Sync Benchmark Python Sample

This sample demonstrates how to estimate performance of a model using Synchronous Inference Request API. It makes sense to use synchronous inference only in latency oriented scenarios. Models with static input shapes are supported. Unlike demos this sample doesn’t have other configurable command line arguments. Feel free to modify sample’s source code to try out different options.

Options

Values

Validated Models

alexnet, googlenet-v1, yolo-v3-tf, face-detection-0200

Model Format

OpenVINO™ toolkit Intermediate Representation (*.xml + *.bin), ONNX (*.onnx)

Supported devices

All

Other language realization

C++

The following Python API is used in the application:

Feature

API

Description

OpenVINO Runtime Version

[openvino.runtime.get_version]

Get Openvino API version.

Basic Infer Flow

[openvino.runtime.Core], [openvino.runtime.Core.compile_model], [openvino.runtime.InferRequest.get_tensor]

Common API to do inference: compile a model, configure input tensors.

Synchronous Infer

[openvino.runtime.InferRequest.infer],

Do synchronous inference.

Model Operations

[openvino.runtime.CompiledModel.inputs]

Get inputs of a model.

Tensor Operations

[openvino.runtime.Tensor.get_shape], [openvino.runtime.Tensor.data]

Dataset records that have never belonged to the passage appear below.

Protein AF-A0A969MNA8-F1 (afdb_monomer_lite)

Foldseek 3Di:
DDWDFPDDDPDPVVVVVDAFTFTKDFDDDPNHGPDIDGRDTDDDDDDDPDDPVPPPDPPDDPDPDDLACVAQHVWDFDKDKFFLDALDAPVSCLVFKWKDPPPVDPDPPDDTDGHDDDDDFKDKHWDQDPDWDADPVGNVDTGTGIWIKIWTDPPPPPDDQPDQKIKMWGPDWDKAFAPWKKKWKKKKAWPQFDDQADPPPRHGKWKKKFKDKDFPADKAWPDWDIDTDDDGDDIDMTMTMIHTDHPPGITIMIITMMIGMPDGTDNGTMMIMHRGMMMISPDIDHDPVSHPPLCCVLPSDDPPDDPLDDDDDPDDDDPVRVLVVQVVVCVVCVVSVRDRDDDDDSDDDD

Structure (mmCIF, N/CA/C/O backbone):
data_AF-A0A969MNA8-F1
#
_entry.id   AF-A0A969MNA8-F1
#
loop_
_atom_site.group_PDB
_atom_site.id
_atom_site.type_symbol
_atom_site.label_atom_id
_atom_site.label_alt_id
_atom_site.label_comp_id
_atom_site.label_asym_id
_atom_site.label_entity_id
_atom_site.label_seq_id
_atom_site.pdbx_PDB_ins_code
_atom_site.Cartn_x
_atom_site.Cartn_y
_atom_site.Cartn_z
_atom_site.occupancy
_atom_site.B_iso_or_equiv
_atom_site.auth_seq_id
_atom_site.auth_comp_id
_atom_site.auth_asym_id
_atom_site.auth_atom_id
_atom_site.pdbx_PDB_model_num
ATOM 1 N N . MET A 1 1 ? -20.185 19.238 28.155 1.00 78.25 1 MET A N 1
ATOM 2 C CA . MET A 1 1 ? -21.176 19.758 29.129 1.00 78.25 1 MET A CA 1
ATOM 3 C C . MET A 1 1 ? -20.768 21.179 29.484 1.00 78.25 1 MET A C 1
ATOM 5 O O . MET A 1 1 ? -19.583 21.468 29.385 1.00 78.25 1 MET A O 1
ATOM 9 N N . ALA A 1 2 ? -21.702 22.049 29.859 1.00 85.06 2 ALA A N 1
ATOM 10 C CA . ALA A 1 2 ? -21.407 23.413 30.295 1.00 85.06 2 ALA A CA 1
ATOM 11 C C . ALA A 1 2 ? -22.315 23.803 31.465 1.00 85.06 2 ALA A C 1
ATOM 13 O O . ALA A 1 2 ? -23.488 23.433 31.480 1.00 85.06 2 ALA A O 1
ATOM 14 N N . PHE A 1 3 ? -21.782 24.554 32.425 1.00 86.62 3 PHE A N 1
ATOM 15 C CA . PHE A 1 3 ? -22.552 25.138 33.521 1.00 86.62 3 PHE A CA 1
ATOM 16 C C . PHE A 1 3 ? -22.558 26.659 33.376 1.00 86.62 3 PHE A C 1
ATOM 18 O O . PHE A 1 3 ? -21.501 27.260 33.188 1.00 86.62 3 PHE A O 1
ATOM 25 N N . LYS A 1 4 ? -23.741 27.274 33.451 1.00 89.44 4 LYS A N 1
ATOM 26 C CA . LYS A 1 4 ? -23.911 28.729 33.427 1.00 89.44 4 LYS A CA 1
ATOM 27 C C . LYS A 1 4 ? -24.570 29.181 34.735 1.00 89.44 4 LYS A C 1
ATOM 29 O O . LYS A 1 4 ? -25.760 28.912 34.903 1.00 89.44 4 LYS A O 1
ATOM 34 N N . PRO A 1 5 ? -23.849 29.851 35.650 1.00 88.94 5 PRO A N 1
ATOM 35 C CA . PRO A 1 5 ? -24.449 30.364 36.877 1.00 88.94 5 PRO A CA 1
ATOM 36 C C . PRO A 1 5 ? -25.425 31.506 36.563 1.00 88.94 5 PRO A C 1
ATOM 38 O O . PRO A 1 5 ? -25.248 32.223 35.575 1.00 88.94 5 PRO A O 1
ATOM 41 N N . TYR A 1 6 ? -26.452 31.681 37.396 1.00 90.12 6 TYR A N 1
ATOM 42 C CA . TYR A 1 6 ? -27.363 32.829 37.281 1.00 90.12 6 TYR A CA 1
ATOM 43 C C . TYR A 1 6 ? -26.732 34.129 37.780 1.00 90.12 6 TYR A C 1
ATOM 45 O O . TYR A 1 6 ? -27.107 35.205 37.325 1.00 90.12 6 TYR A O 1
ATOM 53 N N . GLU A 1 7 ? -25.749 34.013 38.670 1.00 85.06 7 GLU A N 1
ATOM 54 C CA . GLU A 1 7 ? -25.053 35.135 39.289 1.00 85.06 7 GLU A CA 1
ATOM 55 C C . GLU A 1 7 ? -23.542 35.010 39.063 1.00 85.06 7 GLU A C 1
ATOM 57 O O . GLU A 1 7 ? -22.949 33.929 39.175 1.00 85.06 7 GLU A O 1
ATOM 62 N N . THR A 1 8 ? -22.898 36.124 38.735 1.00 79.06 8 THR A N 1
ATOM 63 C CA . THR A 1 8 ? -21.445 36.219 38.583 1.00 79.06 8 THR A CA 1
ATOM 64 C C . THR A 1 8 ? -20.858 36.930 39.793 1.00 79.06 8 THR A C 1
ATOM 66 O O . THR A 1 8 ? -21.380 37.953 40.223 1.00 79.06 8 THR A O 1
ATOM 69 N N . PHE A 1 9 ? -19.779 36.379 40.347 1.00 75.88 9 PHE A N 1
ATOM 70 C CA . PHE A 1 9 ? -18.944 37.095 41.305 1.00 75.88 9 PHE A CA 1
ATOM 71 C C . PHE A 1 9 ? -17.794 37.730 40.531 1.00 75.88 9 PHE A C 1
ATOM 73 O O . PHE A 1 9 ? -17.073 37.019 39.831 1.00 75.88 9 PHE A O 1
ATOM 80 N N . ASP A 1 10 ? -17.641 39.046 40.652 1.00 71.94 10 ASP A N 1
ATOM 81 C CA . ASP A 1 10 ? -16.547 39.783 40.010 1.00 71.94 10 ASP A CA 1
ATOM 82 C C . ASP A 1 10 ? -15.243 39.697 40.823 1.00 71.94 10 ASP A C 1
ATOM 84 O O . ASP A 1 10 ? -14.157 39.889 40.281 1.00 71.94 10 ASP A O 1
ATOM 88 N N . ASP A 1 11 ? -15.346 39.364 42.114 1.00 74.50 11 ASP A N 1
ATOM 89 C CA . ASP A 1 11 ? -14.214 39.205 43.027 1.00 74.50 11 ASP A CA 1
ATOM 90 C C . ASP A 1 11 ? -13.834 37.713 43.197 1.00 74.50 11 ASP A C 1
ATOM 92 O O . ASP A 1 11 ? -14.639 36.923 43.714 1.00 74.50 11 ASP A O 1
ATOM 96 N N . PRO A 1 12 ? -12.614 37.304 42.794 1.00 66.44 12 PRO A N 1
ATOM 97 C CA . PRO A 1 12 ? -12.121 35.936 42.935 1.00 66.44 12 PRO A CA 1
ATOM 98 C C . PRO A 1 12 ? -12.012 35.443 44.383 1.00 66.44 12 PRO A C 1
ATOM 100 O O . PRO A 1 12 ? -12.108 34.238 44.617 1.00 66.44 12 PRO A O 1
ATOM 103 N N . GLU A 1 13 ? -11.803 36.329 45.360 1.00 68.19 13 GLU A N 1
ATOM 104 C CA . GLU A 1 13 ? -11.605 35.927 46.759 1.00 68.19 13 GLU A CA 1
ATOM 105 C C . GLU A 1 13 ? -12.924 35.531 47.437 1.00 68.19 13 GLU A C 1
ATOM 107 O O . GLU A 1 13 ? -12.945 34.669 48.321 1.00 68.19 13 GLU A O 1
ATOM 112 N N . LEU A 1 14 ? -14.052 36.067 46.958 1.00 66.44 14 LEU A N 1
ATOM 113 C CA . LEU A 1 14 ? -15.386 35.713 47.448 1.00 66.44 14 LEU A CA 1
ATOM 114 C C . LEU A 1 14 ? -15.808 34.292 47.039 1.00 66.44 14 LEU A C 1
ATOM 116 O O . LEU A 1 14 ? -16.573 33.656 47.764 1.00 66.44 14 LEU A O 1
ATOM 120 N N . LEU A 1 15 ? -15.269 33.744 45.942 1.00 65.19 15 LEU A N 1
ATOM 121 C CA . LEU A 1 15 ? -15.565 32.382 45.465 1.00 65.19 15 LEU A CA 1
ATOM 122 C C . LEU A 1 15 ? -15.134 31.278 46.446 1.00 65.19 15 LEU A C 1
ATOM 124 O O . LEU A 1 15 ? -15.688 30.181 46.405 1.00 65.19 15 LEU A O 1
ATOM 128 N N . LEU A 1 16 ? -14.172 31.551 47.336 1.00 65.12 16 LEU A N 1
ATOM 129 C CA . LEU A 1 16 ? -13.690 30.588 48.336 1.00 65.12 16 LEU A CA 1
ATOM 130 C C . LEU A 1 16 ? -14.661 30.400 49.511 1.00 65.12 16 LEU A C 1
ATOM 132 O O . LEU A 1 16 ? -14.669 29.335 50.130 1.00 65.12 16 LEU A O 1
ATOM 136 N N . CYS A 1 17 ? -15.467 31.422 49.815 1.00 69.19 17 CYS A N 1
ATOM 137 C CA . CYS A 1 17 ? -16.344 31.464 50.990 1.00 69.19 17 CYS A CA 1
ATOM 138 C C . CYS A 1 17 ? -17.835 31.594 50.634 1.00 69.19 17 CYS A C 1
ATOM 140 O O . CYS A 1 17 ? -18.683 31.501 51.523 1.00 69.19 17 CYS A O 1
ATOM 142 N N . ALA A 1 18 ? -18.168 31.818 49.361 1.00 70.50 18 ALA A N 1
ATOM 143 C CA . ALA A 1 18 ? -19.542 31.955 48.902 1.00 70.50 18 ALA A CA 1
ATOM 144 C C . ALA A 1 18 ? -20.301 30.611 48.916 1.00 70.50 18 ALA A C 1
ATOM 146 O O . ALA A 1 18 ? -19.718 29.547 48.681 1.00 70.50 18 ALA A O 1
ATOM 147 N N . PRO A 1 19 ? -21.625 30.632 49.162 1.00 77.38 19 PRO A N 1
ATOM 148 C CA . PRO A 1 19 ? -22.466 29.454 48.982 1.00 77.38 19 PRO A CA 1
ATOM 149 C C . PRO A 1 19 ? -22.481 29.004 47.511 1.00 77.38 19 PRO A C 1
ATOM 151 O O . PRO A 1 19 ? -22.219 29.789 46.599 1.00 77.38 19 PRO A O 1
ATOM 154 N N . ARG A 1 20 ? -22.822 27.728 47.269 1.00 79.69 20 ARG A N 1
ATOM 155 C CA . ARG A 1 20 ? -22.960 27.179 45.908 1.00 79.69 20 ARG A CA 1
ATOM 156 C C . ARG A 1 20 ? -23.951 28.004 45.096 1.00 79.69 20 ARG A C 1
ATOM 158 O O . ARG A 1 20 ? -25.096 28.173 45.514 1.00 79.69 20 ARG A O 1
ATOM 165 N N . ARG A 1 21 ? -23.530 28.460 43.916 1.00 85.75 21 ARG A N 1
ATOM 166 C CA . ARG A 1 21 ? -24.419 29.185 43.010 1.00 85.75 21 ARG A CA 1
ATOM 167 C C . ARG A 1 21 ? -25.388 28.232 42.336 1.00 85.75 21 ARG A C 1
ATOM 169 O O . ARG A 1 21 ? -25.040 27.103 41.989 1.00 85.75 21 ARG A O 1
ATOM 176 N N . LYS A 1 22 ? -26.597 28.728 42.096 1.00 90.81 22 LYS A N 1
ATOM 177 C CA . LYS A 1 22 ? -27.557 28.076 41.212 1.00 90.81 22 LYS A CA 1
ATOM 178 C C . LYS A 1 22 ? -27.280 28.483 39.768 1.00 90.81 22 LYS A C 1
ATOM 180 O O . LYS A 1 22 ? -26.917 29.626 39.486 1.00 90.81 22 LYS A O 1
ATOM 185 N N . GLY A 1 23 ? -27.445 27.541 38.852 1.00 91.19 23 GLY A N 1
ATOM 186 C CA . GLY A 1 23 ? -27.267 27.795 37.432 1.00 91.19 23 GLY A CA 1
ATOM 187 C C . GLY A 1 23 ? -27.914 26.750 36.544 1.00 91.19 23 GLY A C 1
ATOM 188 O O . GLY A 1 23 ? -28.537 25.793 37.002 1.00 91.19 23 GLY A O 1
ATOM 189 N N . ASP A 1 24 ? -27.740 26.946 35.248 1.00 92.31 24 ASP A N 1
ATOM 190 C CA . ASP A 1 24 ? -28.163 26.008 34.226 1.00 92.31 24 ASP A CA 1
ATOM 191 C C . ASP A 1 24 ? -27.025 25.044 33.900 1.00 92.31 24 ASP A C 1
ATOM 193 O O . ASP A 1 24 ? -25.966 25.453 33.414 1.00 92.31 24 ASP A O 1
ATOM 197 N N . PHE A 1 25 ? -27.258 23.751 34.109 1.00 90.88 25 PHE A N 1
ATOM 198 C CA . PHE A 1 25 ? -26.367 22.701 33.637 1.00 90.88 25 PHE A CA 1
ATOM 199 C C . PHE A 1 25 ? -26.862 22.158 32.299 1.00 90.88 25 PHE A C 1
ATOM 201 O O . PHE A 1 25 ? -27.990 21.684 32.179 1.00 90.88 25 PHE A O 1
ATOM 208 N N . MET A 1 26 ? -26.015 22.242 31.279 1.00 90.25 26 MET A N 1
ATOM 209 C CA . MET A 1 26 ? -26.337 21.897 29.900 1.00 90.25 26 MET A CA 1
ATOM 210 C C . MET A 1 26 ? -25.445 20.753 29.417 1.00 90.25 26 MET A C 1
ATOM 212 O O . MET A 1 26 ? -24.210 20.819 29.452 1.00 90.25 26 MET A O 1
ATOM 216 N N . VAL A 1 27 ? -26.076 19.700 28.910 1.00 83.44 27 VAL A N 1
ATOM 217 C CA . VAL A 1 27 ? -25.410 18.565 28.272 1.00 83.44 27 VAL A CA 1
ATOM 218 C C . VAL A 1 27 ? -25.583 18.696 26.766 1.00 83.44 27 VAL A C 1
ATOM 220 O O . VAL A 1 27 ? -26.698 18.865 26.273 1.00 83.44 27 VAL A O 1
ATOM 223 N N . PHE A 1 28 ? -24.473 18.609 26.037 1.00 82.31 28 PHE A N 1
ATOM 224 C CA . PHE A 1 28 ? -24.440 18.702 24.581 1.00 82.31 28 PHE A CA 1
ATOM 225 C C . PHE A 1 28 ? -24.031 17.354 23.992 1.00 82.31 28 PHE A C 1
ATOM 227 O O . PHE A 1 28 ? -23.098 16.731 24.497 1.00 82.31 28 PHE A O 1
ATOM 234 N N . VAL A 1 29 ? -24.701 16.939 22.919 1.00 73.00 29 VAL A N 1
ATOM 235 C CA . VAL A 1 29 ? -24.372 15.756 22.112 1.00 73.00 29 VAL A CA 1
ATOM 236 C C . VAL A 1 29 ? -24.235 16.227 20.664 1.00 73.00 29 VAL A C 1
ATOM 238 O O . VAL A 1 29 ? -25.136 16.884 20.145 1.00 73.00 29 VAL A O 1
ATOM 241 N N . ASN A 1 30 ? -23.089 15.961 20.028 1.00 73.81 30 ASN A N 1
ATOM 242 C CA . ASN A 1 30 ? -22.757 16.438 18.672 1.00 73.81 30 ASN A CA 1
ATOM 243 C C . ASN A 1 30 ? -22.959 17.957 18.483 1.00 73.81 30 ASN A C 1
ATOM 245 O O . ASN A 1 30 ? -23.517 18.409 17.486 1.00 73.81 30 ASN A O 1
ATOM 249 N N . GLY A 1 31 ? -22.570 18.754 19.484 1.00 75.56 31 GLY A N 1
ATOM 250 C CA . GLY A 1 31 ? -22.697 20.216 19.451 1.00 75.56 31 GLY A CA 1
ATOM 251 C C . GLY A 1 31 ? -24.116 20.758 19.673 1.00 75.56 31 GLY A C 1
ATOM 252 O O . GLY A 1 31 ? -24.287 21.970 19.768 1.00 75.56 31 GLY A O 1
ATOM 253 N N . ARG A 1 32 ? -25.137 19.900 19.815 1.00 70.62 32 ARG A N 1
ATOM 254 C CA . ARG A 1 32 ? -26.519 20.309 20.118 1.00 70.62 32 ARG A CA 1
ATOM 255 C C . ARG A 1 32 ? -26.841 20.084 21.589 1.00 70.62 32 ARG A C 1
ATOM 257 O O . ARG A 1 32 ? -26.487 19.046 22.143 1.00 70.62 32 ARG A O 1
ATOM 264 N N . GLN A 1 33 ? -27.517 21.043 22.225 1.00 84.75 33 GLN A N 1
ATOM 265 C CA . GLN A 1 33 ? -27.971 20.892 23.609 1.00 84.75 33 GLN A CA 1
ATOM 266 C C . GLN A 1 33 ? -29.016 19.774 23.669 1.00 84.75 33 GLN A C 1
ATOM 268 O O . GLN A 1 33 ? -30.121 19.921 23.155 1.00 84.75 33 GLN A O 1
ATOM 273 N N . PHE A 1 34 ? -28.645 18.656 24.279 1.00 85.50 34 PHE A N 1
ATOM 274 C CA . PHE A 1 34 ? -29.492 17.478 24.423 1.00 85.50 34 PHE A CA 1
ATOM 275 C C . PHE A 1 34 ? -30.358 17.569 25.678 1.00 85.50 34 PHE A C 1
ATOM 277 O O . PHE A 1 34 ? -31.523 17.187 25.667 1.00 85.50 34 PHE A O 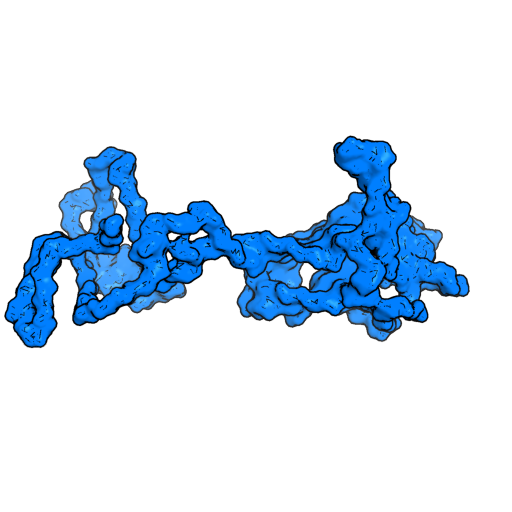1
ATOM 284 N N . TRP A 1 35 ? -29.795 18.102 26.763 1.00 83.75 35 TRP A N 1
ATOM 285 C CA . TRP A 1 35 ? -30.482 18.171 28.044 1.00 83.75 35 TRP A CA 1
ATOM 286 C C . TRP A 1 35 ? -30.067 19.414 28.826 1.00 83.75 35 TRP A C 1
ATOM 288 O O . TRP A 1 35 ? -28.919 19.858 28.740 1.00 83.75 35 TRP A O 1
ATOM 298 N N . LYS A 1 36 ? -31.015 19.983 29.572 1.00 91.31 36 LYS A N 1
ATOM 299 C CA . LYS A 1 36 ? -30.813 21.164 30.408 1.00 91.31 36 LYS A CA 1
ATOM 300 C C . LYS A 1 36 ? -31.482 20.952 31.758 1.00 91.31 36 LYS A C 1
ATOM 302 O O . LYS A 1 36 ? -32.679 20.683 31.811 1.00 91.31 36 LYS A O 1
ATOM 307 N N . ILE A 1 37 ? -30.710 21.122 32.824 1.00 91.38 37 ILE A N 1
ATOM 308 C CA . ILE A 1 37 ? -31.188 21.123 34.205 1.00 91.38 37 ILE A CA 1
ATOM 309 C C . ILE A 1 37 ? -31.095 22.559 34.719 1.00 91.38 37 ILE A C 1
ATOM 311 O O . ILE A 1 37 ? -30.008 23.132 34.766 1.00 91.38 37 ILE A O 1
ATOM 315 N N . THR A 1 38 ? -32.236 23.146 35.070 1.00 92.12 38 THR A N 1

Get a tensor shape and its data.

#!/usr/bin/env python3
# -*- coding: utf-8 -*-
# Copyright (C) 2022 Intel Corporation
# SPDX-License-Identifier: Apache-2.0

import logging as log
import statistics
import sys
from time import perf_counter

import numpy as np
from openvino.runtime import Core, get_version
from openvino.runtime.utils.types import get_dtype


def fill_tensor_random(tensor):
    dtype = get_dtype(tensor.element_type)
    rand_min, rand_max = (0, 1) if dtype == bool else (np.iinfo(np.uint8).min, np.iinfo(np.uint8).max)
    # np.random.uniform excludes high: add 1 to have it generated
    if np.dtype(dtype).kind in ['i', 'u', 'b']:
        rand_max += 1
    rs = np.random.RandomState(np.random.MT19937(np.random.SeedSequence(0)))
    if 0 == tensor.get_size():
        raise RuntimeError("Models with dynamic shapes aren't supported. Input tensors must have specific shapes before inference")
    tensor.data[:] = rs.uniform(rand_min, rand_max, list(tensor.shape)).astype(dtype)


def main():
    log.basicConfig(format='[ %(levelname)s ] %(message)s', level=log.INFO, stream=sys.stdout)
    log.info('OpenVINO:')
    log.info(f"{'Build ':.<39} {get_version()}")
    if len(sys.argv) != 2:
        log.info(f'Usage: {sys.argv[0]} <path_to_model>')
        return 1
    # Optimize for latency. Most of the devices are configured for latency by default,
    # but there are exceptions like GNA
    latency = {'PERFORMANCE_HINT': 'LATENCY'}

    # Create Core and use it to compile a model.
    # Pick a device by replacing CPU, for example AUTO:GPU,CPU.
    # Using MULTI device is pointless in sync scenario
    # because only one instance of openvino.runtime.InferRequest is used
    core = Core()
    compiled_model = core.compile_model(sys.argv[1], 'CPU', latency)
    ireq = compiled_model.create_infer_request()
    # Fill input data for the ireq
    for model_input in compiled_model.inputs:
        fill_tensor_random(ireq.get_tensor(model_input))
    # Warm up
    ireq.infer()
    # Benchmark for seconds_to_run seconds and at least niter iterations
    seconds_to_run = 10
    niter = 10
    latencies = []
    start = perf_counter()
    time_point = start
    time_point_to_finish = start + seconds_to_run
    while time_point < time_point_to_finish or len(latencies) < niter:
        ireq.infer()
        iter_end = perf_counter()
        latencies.append((iter_end - time_point) * 1e3)
        time_point = iter_end
    end = time_point
    duration = end - start
    # Report results
    fps = len(latencies) / duration
    log.info(f'Count:          {len(latencies)} iterations')
    log.info(f'Duration:       {duration * 1e3:.2f} ms')
    log.info('Latency:')
    log.info(f'    Median:     {statistics.median(latencies):.2f} ms')
    log.info(f'    Average:    {sum(latencies) / len(latencies):.2f} ms')
    log.info(f'    Min:        {min(latencies):.2f} ms')
    log.info(f'    Max:        {max(latencies):.2f} ms')
    log.info(f'Throughput: {fps:.2f} FPS')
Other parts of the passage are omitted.